Hinnen U, Elsner P, Barraud M, Burg G
Department of Dermatology University of Zurich, Switzerland.
Genitourin Med. 1997 Dec;73(6):577-8. doi: 10.1136/sti.73.6.577.
We report a patient who presented with the suspected diagnosis of syphilis. Clinical findings included a penile ulcer, positive history of syphilis more than 20 years ago, and positive syphilis serology (TPHA, FTA-Abs).
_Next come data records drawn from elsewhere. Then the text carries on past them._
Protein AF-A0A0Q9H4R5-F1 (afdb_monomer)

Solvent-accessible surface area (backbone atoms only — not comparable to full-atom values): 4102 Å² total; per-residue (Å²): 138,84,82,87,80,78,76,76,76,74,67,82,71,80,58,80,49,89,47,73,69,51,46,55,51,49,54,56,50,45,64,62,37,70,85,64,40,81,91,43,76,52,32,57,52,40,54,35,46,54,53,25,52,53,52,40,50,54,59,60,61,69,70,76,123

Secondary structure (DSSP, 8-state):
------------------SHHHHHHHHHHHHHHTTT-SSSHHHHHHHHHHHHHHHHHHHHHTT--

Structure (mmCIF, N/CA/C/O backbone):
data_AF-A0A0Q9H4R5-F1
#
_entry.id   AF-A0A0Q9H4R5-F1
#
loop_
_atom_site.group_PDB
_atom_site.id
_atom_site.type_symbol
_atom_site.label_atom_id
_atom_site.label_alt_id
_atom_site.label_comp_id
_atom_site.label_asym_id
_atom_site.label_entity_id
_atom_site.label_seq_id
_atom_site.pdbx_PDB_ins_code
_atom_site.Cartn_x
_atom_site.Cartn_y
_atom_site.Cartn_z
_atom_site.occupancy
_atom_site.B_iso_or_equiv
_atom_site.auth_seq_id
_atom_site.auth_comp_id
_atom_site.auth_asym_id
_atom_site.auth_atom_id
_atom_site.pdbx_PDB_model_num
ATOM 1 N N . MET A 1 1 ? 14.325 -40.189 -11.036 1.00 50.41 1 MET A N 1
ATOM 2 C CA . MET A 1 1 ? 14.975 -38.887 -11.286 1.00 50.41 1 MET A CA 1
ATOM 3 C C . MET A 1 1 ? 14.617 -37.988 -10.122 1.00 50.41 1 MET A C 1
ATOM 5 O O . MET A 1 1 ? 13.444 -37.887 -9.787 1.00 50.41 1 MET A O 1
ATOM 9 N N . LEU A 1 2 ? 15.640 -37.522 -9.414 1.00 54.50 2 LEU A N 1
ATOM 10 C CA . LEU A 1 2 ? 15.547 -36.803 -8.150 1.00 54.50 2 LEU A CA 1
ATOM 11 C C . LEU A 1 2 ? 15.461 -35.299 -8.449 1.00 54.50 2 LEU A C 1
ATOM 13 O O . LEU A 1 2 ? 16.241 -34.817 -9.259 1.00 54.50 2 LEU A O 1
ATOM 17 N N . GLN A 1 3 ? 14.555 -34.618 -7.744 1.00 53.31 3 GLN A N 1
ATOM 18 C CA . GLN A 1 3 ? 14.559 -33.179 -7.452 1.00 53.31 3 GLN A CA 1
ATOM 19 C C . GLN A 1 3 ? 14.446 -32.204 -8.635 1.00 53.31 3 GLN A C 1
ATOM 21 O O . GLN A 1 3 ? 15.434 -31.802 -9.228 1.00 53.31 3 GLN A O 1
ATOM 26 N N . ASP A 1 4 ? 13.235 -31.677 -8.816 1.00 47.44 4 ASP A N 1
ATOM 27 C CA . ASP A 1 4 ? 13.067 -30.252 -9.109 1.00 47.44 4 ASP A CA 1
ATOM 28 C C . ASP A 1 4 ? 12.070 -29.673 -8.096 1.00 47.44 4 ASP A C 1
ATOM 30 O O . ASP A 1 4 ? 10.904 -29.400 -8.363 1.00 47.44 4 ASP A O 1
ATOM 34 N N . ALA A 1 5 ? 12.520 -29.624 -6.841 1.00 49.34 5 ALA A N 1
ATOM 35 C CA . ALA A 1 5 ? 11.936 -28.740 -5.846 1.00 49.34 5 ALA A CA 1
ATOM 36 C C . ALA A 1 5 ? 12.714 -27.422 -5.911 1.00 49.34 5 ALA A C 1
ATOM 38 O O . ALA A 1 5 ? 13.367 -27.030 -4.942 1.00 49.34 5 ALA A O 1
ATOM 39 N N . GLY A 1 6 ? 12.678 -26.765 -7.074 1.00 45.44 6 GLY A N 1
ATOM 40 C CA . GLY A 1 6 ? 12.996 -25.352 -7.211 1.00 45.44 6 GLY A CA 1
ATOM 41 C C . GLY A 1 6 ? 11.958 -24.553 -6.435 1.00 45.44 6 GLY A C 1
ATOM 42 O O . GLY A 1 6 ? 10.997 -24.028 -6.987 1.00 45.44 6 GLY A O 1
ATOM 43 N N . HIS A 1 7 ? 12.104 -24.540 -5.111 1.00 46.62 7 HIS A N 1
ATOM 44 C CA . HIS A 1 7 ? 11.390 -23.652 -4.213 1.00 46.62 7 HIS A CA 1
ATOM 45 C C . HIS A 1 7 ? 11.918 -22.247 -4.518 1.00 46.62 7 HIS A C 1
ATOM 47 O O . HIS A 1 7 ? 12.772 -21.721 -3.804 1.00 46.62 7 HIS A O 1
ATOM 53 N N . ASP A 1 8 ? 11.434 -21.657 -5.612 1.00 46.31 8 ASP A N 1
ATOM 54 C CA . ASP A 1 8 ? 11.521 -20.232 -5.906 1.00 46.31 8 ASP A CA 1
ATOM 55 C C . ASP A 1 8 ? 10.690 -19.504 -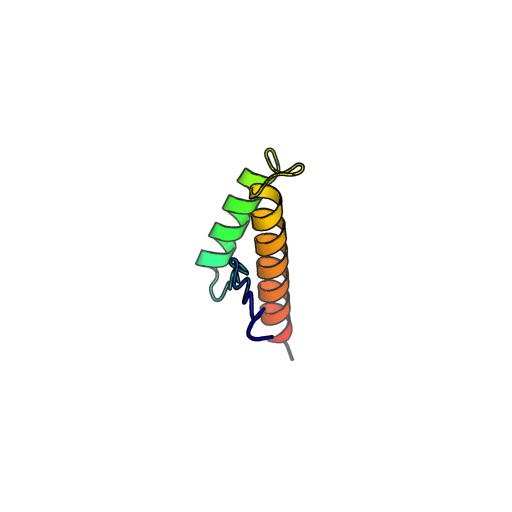4.845 1.00 46.31 8 ASP A C 1
ATOM 57 O O . ASP A 1 8 ? 9.622 -18.939 -5.068 1.00 46.31 8 ASP A O 1
ATOM 61 N N . ASN A 1 9 ? 11.227 -19.503 -3.628 1.00 45.94 9 ASN A N 1
ATOM 62 C CA .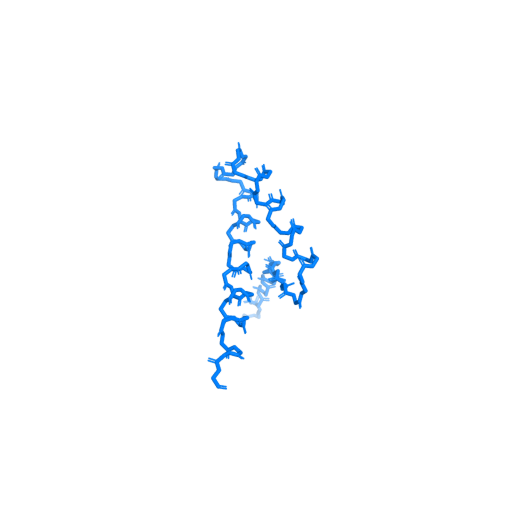 ASN A 1 9 ? 10.889 -18.610 -2.536 1.00 45.94 9 ASN A CA 1
ATOM 63 C C . ASN A 1 9 ? 11.466 -17.220 -2.857 1.00 45.94 9 ASN A C 1
ATOM 65 O O . ASN A 1 9 ? 12.041 -16.546 -2.003 1.00 45.94 9 ASN A O 1
ATOM 69 N N . ALA A 1 10 ? 11.380 -16.820 -4.130 1.00 44.91 10 ALA A N 1
ATOM 70 C CA . ALA A 1 10 ? 11.848 -15.563 -4.666 1.00 44.91 10 ALA A CA 1
ATOM 71 C C . ALA A 1 10 ? 10.891 -14.475 -4.179 1.00 44.91 10 ALA A C 1
ATOM 73 O O . ALA A 1 10 ? 9.993 -14.019 -4.883 1.00 44.91 10 ALA A O 1
ATOM 74 N N . SER A 1 11 ? 11.086 -14.110 -2.914 1.00 50.59 11 SER A N 1
ATOM 75 C CA . SER A 1 11 ? 10.693 -12.849 -2.307 1.00 50.59 11 SER A CA 1
ATOM 76 C C . SER A 1 11 ? 9.278 -12.414 -2.661 1.00 50.59 11 SER A C 1
ATOM 78 O O . SER A 1 11 ? 9.065 -11.378 -3.295 1.00 50.59 11 SER A O 1
ATOM 80 N N . LYS A 1 12 ? 8.278 -13.160 -2.182 1.00 52.56 12 LYS A N 1
ATOM 81 C CA . LYS A 1 12 ? 6.964 -12.555 -1.967 1.00 52.56 12 LYS A CA 1
ATOM 82 C C . LYS A 1 12 ? 7.171 -11.470 -0.912 1.00 52.56 12 LYS A C 1
ATOM 84 O O . LYS A 1 12 ? 7.210 -11.761 0.279 1.00 52.56 12 LYS A O 1
ATOM 89 N N . VAL A 1 13 ? 7.391 -10.231 -1.348 1.00 61.31 13 VAL A N 1
ATOM 90 C CA . VAL A 1 13 ? 7.508 -9.078 -0.454 1.00 61.31 13 VAL A CA 1
ATOM 91 C C . VAL A 1 13 ? 6.130 -8.879 0.171 1.00 61.31 13 VAL A C 1
ATOM 93 O O . VAL A 1 13 ? 5.245 -8.251 -0.407 1.00 61.31 13 VAL A O 1
ATOM 96 N N . ILE A 1 14 ? 5.907 -9.502 1.327 1.00 67.19 14 ILE A N 1
ATOM 97 C CA . ILE A 1 14 ? 4.686 -9.323 2.105 1.00 67.19 14 ILE A CA 1
ATOM 98 C C . ILE A 1 14 ? 4.866 -8.025 2.884 1.00 67.19 14 ILE A C 1
ATOM 100 O O . ILE A 1 14 ? 5.509 -7.994 3.930 1.00 67.19 14 ILE A O 1
ATOM 104 N N . ILE A 1 15 ? 4.312 -6.938 2.354 1.00 81.75 15 ILE A N 1
ATOM 105 C CA . ILE A 1 15 ? 4.264 -5.662 3.064 1.00 81.75 15 ILE A CA 1
ATOM 106 C C . ILE A 1 15 ? 3.056 -5.703 3.996 1.00 81.75 15 ILE A C 1
ATOM 108 O O . ILE A 1 15 ? 1.913 -5.796 3.549 1.00 81.75 15 ILE A O 1
ATOM 112 N N . GLN A 1 16 ? 3.307 -5.663 5.301 1.00 88.06 16 GLN A N 1
ATOM 113 C CA . GLN A 1 16 ? 2.264 -5.609 6.318 1.00 88.06 16 GLN A CA 1
ATOM 114 C C . GLN A 1 16 ? 2.278 -4.232 6.984 1.00 88.06 16 GLN A C 1
ATOM 116 O O . GLN A 1 16 ? 3.308 -3.784 7.481 1.00 88.06 16 GLN A O 1
ATOM 121 N N . ILE A 1 17 ? 1.122 -3.566 6.998 1.00 92.06 17 ILE A N 1
ATOM 122 C CA . ILE A 1 17 ? 0.921 -2.275 7.661 1.00 92.06 17 ILE A CA 1
ATOM 123 C C . ILE A 1 17 ? 0.059 -2.530 8.895 1.00 92.06 17 ILE A C 1
ATOM 125 O O . ILE A 1 17 ? -1.092 -2.943 8.771 1.00 92.06 17 ILE A O 1
ATOM 129 N N . THR A 1 18 ? 0.613 -2.303 10.085 1.00 91.56 18 THR A N 1
ATOM 130 C CA . THR A 1 18 ? -0.088 -2.500 11.369 1.00 91.56 18 THR A CA 1
ATOM 131 C C . THR A 1 18 ? -0.270 -1.206 12.153 1.00 91.56 18 THR A C 1
ATOM 133 O O . THR A 1 18 ? -0.993 -1.184 13.144 1.00 91.56 18 THR A O 1
ATOM 136 N N . SER A 1 19 ? 0.351 -0.108 11.717 1.00 92.31 19 SER A N 1
ATOM 137 C CA . SER A 1 19 ? 0.296 1.180 12.410 1.00 92.31 19 SER A CA 1
ATOM 138 C C . SER A 1 19 ? 0.051 2.353 11.467 1.00 92.31 19 SER A C 1
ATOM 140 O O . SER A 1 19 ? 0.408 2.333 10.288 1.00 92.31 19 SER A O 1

A biopsy showed a plasma-cell rich inflammation with granuloma formation. Since a birefractory structure was observed in the biopsy possibly corresponding to a foreign body, the patient's occupational exposure was investigated. Working in the fiber reinforced plastics industry, he was heavily exposed to glass fibre that was even detected on the inside of his underwear. Taking the serological pattern into account that was not consistent with active syphilis, a penile ulcer following a foreign body reaction was diagnosed. This case report demonstrates the difficulties of differentiating foreign body granuloma of the genital region from venereal diseases with granuloma formation.
我们报告了一名疑似梅毒诊断的患者。临床发现包括阴茎溃疡、20多年前的梅毒阳性病史以及梅毒血清学阳性(TPHA、FTA-Abs)。活检显示有富含浆细胞的炎症并形成肉芽肿。由于在活检中观察到一种可能对应于异物的双折射结构,因此对该患者的职业暴露情况进行了调查。他在纤维增强塑料行业工作,大量接触玻璃纤维,甚至在其内衣内侧都检测到了玻璃纤维。考虑到血清学模式与活动性梅毒不一致,诊断为异物反应后出现的阴茎溃疡。本病例报告展示了区分生殖器区域异物肉芽肿与伴有肉芽肿形成的性传播疾病的困难。